Отец сейчас же принял ту позу, в которой Рафаэль так мастерски написал Сократа на фреске «Афинская школа»[204]; вам, как знатоку, наверно, известно, что эта превосходно продуманная поза передает даже свойственную Сократу манеру вести доказательство, – философ держит указательный палец левой руки между указательным и большим пальцами правой, как будто говоря вольнодумцу, которого он убеждает отказаться от своих заблуждений: – «Ты соглашаешься со мной в этом – и в этом; а об этом и об этом я тебя не спрашиваю – это само собой вытекающее следствие».

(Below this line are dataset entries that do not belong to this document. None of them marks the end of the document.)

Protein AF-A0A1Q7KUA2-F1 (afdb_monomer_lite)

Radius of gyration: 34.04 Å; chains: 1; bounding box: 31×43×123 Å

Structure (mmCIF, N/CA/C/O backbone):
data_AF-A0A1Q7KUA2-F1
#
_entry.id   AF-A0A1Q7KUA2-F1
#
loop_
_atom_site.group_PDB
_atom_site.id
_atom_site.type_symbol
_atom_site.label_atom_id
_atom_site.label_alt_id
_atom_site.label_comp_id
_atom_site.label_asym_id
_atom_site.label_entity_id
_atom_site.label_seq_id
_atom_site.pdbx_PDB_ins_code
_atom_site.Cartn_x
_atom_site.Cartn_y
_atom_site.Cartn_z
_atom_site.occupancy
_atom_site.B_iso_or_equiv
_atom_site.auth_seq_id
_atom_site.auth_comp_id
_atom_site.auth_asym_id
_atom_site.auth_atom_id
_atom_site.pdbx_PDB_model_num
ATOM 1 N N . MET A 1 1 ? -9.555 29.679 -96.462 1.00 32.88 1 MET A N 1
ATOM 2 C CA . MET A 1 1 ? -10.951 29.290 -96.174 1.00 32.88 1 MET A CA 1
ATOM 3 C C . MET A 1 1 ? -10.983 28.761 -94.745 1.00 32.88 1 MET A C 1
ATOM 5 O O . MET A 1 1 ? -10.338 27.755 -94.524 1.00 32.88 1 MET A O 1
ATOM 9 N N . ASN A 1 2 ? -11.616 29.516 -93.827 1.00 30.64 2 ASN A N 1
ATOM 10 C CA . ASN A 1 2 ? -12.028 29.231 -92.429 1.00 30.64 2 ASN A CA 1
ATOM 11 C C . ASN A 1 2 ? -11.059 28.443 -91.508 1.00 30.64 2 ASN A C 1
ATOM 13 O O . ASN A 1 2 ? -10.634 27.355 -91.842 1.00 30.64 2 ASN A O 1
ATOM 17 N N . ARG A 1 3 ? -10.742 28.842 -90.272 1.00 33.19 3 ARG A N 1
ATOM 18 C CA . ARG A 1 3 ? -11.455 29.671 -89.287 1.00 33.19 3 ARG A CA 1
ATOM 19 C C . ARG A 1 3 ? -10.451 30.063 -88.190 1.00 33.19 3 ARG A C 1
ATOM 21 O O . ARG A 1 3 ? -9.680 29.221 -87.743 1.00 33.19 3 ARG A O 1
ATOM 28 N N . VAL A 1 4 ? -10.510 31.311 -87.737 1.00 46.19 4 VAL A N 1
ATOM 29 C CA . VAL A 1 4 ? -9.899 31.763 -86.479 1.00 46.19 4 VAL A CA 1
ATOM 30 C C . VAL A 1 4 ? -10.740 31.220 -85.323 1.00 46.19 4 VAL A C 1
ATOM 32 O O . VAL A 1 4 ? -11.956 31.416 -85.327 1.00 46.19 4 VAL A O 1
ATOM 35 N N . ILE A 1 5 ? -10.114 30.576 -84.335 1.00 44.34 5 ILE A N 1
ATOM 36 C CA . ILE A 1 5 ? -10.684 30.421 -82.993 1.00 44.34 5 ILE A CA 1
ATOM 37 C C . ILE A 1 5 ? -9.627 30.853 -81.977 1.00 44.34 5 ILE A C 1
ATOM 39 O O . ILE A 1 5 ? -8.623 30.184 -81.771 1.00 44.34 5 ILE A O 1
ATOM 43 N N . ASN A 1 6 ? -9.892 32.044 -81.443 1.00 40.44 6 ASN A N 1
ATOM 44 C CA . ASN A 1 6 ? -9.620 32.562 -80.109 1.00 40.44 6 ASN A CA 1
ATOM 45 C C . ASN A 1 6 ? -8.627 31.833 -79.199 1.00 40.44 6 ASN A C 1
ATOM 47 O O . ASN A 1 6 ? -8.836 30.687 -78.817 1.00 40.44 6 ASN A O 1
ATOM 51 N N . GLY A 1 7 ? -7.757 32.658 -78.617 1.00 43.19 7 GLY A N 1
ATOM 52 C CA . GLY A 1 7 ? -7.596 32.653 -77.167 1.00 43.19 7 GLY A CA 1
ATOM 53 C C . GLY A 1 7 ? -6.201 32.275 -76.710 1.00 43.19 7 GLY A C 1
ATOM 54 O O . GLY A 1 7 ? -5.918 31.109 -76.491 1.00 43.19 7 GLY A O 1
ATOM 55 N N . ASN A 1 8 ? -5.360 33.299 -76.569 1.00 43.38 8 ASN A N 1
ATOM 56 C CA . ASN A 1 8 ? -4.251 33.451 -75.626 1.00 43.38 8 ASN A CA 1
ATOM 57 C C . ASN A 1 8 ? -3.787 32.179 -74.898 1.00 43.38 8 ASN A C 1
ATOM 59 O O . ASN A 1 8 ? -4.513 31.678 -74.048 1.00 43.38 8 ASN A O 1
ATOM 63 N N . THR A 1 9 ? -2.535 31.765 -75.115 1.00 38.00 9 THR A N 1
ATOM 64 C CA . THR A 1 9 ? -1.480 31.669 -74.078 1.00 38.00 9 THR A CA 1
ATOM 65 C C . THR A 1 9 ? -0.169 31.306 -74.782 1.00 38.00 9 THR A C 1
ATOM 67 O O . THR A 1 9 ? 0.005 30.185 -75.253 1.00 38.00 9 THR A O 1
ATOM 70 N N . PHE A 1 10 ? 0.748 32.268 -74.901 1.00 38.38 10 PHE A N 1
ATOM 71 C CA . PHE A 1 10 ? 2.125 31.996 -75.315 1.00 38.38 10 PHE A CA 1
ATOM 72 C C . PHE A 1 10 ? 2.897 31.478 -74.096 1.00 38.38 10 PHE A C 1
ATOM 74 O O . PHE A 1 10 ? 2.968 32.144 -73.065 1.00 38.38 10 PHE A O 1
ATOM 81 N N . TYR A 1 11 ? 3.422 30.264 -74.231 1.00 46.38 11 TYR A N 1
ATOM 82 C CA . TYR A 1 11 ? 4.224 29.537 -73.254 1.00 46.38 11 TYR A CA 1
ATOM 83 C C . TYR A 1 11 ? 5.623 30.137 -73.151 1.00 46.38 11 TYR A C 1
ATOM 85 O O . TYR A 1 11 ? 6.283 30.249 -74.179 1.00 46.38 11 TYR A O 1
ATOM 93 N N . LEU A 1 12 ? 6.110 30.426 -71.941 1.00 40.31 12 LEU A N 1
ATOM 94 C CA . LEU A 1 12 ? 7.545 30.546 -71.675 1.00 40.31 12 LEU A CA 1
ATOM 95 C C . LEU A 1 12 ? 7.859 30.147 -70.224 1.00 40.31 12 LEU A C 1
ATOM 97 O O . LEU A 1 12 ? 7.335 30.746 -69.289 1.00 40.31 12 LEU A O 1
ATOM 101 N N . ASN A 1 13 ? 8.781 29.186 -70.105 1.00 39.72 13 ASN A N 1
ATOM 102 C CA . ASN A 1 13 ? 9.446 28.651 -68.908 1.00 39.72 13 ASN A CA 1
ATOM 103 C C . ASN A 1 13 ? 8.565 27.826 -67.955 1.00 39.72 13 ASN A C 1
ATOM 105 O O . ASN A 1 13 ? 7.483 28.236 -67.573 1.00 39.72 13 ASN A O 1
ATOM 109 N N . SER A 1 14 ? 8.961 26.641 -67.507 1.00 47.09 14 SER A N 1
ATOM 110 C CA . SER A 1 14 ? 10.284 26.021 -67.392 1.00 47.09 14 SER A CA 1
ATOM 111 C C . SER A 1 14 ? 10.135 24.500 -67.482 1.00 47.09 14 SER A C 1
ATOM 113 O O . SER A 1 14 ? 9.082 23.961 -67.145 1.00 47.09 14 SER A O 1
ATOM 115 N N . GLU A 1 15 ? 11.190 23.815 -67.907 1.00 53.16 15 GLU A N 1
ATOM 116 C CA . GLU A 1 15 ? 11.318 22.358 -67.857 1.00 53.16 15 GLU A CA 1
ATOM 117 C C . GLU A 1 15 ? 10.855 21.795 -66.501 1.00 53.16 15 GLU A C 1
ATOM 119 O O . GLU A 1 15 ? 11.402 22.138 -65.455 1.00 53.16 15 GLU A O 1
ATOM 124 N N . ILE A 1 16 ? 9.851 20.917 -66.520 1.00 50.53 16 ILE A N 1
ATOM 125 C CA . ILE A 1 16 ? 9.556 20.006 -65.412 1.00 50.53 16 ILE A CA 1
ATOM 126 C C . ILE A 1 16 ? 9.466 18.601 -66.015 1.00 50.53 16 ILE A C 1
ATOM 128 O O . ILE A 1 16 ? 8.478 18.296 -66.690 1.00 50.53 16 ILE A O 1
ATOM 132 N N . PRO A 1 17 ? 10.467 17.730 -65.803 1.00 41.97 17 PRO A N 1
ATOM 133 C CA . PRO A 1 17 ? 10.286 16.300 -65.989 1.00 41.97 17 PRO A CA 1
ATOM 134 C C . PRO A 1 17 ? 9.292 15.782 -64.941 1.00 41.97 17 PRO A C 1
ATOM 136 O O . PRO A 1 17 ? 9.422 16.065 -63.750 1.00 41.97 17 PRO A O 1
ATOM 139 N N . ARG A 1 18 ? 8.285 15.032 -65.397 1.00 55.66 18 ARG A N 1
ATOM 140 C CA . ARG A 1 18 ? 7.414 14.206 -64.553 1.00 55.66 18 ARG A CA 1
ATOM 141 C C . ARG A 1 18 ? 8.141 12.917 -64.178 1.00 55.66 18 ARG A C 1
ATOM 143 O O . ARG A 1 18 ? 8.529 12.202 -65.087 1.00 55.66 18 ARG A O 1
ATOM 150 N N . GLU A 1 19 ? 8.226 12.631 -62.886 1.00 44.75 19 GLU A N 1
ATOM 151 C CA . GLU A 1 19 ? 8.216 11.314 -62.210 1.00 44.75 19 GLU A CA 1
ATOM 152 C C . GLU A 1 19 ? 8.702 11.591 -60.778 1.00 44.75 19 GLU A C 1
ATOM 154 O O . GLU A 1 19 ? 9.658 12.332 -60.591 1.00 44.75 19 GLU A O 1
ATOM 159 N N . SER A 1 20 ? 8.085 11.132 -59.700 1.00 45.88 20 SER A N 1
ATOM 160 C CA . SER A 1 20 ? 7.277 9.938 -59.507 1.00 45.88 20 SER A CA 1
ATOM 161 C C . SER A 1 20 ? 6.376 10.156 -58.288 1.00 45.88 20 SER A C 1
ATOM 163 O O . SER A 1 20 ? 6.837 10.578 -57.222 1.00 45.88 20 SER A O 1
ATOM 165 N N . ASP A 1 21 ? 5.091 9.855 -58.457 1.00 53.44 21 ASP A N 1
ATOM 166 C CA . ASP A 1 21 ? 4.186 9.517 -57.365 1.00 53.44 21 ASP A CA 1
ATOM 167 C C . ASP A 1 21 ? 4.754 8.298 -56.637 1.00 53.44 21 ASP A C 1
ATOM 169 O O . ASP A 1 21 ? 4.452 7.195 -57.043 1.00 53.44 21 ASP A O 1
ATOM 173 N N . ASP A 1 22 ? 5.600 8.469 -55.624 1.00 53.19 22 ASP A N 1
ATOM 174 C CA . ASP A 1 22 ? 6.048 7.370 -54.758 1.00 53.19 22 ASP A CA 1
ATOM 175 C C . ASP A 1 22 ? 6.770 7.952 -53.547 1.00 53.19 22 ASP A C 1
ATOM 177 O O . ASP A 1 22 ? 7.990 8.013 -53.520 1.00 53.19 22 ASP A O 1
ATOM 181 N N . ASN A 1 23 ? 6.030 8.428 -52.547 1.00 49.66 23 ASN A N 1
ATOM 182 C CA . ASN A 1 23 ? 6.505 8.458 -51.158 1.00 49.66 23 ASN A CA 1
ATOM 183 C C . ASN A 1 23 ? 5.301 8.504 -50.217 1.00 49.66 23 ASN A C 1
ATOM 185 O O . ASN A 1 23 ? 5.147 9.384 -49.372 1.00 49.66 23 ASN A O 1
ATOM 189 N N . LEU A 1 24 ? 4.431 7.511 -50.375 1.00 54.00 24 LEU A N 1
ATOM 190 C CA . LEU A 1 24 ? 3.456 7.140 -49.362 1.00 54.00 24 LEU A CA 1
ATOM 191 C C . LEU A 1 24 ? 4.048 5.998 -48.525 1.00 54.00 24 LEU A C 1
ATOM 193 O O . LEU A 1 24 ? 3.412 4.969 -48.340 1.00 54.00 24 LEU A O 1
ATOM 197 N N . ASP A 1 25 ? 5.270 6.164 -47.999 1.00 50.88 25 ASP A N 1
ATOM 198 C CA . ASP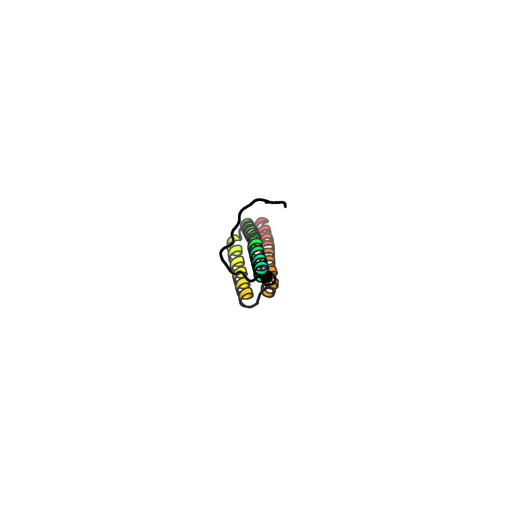 A 1 25 ? 5.760 5.268 -46.946 1.00 50.88 25 ASP A CA 1
ATOM 199 C C . ASP A 1 25 ? 5.325 5.790 -45.569 1.00 50.88 25 ASP A C 1
ATOM 201 O O . ASP A 1 25 ? 6.107 6.239 -44.733 1.00 50.88 25 ASP A O 1
ATOM 205 N N . SER A 1 26 ? 4.014 5.717 -45.339 1.00 47.47 26 SER A N 1
ATOM 206 C CA . SER A 1 26 ? 3.412 5.810 -44.006 1.00 47.47 26 SER A CA 1
ATOM 207 C C . SER A 1 26 ? 3.488 4.465 -43.254 1.00 47.47 26 SER A C 1
ATOM 209 O O . SER A 1 26 ? 2.777 4.273 -42.264 1.00 47.47 26 SER A O 1
ATOM 211 N N . SER A 1 27 ? 4.310 3.502 -43.695 1.00 52.47 27 SER A N 1
ATOM 212 C CA . SER A 1 27 ? 4.363 2.163 -43.089 1.00 52.47 27 SER A CA 1
ATOM 213 C C . SER A 1 27 ? 5.352 2.043 -41.921 1.00 52.47 27 SER A C 1
ATOM 215 O O . SER A 1 27 ? 5.310 1.061 -41.179 1.00 52.47 27 SER A O 1
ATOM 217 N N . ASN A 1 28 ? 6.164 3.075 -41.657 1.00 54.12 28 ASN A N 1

Так стоял мой отец, крепко зажав указательный палец левой руки между большим и указательным пальцами правой и убеждая логическими доводами дядю Тоби, сидевшего в старом кресле, обитом кругом материей в сборку и бахромой с разноцветными шерстяными помпончиками. – О Гаррик! какую великолепную сцену создал бы из этого твой изумительный талант! и с каким удовольствием я написал бы другую такую же, лишь бы воспользоваться твоим бессмертием и под его покровом обеспечить бессмертие также и себе.
Глава VIII
– Хотя человек самый диковинный из всех экипажей, – сказал отец, – он в то же время настолько непрочен и так ненадежно сколочен, что внезапные толчки и суровая встряска, которым он неизбежно подвергается по ухабистой своей дороге, опрокидывали бы его и разваливали по десяти раз в день, – не будь в нас, брат Тоби, одной скрытой рессоры. – Рессорой этой, я полагаю, – сказал дядя Тоби, – является религия. – А она выпрямит нос моему ребенку? – вскричал отец, выпустив палец и хлопнув рукой об руку. – Она все для нас выпрямляет, – отвечал дядя Тоби. – Образно говоря, дорогой Тоби, может быть, это и так, не буду спорить, – сказал отец; – но я говорю о присущей нам великой эластичной способности создавать противовес злу; подобно скрытой рессоре в искусно сделанной повозке, она хотя и не может предотвратить толчков, – по крайней мере, делает их для нас менее ощутительными.